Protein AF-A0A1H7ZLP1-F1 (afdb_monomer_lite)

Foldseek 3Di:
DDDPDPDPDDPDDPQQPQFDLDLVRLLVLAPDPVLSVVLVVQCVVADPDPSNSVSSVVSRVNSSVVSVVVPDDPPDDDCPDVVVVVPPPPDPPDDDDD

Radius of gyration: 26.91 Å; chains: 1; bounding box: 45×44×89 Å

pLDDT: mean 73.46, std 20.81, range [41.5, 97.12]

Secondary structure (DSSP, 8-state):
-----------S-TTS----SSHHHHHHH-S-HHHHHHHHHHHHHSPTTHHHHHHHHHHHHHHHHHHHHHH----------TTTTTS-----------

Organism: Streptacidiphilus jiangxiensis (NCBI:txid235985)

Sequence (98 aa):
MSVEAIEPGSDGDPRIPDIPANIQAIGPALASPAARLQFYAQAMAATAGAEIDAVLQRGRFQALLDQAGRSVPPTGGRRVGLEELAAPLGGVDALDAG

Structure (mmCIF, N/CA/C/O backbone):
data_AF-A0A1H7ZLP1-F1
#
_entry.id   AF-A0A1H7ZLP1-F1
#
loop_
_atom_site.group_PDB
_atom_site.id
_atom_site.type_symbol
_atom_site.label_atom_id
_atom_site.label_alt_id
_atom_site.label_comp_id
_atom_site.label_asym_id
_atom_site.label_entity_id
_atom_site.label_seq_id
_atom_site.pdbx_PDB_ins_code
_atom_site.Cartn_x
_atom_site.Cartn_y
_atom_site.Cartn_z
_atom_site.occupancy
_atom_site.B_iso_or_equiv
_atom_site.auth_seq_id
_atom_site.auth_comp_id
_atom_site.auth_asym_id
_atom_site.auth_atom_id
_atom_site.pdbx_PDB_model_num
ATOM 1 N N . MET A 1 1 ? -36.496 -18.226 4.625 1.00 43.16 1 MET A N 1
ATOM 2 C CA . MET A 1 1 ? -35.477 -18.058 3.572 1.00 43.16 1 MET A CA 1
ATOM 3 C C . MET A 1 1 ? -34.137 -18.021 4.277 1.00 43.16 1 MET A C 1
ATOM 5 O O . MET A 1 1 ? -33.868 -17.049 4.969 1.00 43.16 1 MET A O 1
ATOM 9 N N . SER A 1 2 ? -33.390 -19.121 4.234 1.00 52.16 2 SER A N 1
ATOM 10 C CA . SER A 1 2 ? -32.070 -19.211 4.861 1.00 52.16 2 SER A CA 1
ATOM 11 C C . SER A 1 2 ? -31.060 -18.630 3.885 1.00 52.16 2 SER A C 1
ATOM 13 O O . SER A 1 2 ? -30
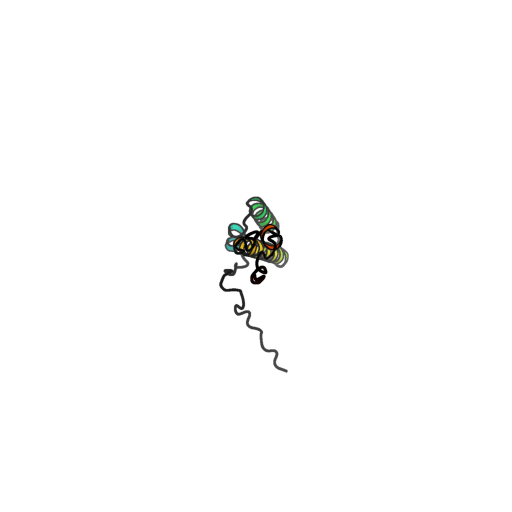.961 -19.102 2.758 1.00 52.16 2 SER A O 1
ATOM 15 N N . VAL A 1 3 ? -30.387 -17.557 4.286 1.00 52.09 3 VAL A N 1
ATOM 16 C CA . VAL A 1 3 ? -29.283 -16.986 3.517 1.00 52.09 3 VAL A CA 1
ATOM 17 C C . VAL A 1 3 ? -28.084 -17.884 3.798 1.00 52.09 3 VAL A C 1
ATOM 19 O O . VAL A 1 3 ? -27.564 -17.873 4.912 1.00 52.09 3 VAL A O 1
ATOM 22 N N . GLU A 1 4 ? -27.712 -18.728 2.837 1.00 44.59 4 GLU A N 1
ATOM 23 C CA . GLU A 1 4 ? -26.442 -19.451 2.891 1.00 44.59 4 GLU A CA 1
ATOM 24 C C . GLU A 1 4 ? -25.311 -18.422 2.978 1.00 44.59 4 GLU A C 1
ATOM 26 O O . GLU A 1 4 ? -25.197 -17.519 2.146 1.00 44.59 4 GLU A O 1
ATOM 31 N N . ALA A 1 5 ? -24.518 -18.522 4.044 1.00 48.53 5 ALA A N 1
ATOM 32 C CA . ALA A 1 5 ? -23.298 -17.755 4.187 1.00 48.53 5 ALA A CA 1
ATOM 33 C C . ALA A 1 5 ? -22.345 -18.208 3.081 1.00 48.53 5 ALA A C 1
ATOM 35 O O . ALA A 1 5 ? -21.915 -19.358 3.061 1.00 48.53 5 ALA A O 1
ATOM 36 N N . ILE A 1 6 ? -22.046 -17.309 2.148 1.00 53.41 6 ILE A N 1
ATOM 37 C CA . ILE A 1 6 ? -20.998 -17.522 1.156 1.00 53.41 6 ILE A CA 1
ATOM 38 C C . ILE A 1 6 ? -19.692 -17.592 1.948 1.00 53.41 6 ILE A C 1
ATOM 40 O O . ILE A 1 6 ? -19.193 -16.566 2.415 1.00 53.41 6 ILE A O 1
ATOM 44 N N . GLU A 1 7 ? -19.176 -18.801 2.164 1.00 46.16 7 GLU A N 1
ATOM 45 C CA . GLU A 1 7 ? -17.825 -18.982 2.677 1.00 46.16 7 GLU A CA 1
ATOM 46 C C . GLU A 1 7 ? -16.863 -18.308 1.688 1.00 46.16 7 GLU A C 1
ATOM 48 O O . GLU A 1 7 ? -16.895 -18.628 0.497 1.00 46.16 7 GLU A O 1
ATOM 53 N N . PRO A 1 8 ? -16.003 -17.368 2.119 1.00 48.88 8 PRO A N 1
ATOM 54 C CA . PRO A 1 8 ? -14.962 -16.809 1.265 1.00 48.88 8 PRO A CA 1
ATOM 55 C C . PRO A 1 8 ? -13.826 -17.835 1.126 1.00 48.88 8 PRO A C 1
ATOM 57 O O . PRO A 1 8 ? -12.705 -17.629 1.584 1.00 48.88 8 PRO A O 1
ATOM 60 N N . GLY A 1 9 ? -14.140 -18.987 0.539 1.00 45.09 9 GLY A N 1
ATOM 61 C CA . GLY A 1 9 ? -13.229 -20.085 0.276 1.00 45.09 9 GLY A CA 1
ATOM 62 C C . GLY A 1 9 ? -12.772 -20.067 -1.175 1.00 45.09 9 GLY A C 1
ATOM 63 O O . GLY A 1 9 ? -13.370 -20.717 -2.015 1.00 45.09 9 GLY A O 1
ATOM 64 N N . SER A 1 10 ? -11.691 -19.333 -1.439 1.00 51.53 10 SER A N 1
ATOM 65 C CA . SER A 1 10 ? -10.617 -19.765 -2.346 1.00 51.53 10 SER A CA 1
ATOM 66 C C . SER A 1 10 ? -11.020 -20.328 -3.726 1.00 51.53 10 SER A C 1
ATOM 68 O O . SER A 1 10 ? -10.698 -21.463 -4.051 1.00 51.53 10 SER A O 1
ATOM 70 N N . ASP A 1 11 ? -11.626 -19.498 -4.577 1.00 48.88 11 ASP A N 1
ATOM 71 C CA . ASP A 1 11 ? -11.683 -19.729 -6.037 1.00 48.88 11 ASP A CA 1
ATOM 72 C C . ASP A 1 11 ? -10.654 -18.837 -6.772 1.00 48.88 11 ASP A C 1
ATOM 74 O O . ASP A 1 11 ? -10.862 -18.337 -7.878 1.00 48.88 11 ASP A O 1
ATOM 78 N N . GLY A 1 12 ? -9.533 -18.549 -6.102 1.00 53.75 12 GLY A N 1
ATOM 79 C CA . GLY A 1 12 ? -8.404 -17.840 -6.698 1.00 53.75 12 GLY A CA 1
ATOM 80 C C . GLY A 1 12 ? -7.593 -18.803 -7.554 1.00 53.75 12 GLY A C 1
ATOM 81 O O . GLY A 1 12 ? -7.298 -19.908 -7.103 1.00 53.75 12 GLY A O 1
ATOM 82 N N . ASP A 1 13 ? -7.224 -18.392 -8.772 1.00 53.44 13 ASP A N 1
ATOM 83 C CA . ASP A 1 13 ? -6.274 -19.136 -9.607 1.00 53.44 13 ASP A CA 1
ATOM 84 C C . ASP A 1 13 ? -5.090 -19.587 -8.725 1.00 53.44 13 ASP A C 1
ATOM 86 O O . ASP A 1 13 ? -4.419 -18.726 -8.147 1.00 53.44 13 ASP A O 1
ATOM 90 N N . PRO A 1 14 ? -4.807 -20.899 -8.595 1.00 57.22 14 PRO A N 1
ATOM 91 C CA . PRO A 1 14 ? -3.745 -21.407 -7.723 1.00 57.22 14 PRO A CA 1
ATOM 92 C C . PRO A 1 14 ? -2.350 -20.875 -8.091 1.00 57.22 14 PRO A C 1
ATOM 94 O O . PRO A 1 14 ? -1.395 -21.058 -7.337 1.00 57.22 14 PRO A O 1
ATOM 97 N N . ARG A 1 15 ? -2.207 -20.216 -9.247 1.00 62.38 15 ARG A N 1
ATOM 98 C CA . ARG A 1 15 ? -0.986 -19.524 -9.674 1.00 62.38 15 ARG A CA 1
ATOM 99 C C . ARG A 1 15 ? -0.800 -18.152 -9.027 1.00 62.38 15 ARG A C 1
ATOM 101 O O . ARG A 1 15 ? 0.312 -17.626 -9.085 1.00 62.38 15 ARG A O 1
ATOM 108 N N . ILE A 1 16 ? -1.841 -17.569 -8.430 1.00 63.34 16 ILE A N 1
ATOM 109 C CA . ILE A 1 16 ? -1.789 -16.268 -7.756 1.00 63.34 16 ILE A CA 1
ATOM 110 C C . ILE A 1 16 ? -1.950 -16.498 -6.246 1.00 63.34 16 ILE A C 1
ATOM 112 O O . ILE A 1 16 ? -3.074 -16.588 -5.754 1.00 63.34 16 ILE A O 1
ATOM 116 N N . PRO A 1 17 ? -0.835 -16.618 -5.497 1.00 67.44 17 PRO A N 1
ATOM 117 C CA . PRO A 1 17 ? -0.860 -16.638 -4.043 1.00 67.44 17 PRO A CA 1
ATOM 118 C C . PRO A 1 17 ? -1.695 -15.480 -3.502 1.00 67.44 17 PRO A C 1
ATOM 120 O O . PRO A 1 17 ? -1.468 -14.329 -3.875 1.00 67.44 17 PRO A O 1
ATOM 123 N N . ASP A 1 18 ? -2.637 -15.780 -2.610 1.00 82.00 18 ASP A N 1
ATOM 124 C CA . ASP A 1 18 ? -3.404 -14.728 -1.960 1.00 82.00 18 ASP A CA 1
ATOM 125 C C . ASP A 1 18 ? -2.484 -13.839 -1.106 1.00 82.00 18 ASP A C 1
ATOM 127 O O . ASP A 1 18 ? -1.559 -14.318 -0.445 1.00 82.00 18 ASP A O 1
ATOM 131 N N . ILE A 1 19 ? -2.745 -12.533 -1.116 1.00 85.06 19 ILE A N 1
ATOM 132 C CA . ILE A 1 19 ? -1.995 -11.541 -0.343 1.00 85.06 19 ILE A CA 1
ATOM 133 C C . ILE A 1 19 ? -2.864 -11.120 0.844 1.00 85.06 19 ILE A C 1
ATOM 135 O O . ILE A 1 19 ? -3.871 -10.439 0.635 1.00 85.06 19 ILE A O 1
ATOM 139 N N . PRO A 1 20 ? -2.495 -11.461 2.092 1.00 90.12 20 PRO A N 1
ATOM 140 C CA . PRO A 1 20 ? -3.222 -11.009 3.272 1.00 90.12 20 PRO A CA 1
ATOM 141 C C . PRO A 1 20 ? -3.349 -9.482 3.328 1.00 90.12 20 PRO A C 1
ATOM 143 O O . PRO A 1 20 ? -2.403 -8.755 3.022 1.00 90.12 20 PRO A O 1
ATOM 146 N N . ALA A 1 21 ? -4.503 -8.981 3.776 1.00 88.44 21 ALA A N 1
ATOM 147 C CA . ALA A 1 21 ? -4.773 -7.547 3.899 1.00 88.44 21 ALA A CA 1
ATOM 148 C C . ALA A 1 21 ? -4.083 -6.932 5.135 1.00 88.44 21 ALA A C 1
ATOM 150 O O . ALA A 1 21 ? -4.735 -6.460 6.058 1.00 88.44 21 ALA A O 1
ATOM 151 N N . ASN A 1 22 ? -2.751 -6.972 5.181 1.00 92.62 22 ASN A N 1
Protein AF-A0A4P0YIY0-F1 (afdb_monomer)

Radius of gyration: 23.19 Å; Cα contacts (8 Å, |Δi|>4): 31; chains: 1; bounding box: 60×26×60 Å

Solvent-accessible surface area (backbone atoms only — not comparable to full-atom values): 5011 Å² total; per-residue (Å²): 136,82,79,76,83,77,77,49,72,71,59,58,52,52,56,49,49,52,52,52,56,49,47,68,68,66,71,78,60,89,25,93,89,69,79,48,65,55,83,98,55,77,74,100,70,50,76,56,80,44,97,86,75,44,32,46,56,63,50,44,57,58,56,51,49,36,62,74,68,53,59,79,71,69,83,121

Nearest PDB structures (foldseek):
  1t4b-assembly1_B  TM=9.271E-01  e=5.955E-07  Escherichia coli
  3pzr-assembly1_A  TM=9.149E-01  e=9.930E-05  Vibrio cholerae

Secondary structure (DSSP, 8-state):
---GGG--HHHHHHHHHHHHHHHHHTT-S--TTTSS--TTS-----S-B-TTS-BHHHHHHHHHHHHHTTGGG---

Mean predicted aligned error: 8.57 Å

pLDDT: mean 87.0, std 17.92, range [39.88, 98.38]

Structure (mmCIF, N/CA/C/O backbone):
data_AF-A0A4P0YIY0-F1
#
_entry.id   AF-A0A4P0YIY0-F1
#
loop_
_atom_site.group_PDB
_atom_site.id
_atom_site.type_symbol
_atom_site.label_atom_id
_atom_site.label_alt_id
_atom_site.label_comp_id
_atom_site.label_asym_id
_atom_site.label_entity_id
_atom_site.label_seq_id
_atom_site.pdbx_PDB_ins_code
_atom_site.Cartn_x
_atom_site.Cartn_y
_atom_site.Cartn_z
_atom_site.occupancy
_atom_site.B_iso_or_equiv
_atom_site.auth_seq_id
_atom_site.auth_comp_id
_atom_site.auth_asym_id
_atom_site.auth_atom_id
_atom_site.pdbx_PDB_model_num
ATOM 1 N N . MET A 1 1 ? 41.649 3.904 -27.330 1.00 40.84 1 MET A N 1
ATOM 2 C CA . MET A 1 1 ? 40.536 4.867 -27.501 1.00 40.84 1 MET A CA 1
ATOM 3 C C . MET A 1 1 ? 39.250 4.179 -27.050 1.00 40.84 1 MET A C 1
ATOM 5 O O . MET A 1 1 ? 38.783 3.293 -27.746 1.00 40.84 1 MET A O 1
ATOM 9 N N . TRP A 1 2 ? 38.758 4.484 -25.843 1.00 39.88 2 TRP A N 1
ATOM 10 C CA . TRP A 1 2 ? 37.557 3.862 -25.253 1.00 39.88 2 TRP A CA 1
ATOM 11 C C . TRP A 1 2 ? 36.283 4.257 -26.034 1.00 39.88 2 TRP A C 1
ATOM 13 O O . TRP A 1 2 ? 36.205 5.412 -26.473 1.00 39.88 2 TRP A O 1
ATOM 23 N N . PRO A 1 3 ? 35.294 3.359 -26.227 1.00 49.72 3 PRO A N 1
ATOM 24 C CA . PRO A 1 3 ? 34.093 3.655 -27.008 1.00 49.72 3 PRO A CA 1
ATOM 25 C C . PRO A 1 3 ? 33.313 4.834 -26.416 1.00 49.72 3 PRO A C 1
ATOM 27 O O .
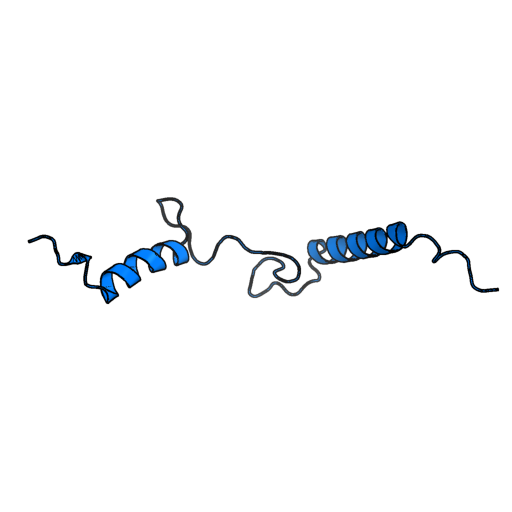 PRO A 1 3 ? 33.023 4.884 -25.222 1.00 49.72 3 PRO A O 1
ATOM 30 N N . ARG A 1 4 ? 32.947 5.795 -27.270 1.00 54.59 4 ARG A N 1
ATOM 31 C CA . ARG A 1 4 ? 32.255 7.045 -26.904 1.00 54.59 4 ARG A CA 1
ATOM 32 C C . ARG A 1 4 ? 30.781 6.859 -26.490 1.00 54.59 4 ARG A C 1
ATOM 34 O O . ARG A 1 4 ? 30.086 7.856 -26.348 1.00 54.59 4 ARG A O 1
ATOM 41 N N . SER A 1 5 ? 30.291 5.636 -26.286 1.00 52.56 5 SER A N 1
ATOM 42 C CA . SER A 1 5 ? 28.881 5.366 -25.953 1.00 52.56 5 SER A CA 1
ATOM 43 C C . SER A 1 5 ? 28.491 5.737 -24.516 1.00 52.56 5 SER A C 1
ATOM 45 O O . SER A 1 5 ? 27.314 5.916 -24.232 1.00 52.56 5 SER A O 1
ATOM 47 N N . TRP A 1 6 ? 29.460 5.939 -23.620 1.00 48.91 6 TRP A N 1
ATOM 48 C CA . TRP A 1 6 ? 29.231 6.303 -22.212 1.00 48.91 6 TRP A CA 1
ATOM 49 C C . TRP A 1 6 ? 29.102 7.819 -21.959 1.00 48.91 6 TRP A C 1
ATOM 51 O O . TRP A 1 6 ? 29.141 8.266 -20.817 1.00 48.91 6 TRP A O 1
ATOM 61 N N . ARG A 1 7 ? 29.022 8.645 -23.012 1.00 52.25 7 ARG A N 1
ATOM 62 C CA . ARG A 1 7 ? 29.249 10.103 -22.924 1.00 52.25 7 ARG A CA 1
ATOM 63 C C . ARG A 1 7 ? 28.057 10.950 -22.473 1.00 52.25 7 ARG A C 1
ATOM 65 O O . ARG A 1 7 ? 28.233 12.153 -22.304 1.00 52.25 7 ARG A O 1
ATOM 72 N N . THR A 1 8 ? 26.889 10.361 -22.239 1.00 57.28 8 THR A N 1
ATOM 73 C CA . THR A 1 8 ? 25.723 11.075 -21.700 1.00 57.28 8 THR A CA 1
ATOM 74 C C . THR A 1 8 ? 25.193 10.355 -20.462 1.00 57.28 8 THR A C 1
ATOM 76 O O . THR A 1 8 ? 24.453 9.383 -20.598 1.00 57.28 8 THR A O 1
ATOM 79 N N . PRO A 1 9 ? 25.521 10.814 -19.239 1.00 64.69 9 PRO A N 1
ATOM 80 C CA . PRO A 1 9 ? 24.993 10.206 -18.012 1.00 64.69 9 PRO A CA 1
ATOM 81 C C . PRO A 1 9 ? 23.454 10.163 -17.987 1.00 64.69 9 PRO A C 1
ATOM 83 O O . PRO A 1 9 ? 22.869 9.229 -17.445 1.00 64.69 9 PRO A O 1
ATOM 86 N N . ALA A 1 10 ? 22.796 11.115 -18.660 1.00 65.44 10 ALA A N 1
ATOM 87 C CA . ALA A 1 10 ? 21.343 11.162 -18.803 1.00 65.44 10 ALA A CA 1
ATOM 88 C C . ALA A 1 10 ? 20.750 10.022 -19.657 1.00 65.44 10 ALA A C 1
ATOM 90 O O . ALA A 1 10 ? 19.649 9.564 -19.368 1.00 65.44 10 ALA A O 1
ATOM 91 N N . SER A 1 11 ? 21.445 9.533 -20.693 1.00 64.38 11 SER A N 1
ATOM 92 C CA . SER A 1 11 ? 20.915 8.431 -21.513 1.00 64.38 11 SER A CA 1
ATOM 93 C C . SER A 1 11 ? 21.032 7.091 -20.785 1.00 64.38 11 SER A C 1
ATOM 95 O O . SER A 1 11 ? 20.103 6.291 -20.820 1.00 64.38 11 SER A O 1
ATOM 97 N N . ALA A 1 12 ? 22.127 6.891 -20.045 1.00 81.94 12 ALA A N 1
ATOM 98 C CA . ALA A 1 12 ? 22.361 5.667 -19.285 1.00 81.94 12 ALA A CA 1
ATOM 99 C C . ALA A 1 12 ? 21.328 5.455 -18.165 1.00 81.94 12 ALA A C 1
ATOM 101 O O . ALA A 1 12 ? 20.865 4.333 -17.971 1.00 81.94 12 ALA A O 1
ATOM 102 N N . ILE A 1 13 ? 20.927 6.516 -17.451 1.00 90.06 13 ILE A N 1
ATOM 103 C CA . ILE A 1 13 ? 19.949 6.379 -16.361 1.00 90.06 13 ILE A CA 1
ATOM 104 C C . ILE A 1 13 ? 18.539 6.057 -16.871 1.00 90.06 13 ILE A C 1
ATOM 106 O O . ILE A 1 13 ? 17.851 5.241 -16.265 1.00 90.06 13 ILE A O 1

────

§ EXERCISE BRIEF
Each line in the data that has the word "Protein" counts once; state how many such lines there are, without comment.

§ EXPECTED OUTPUT
2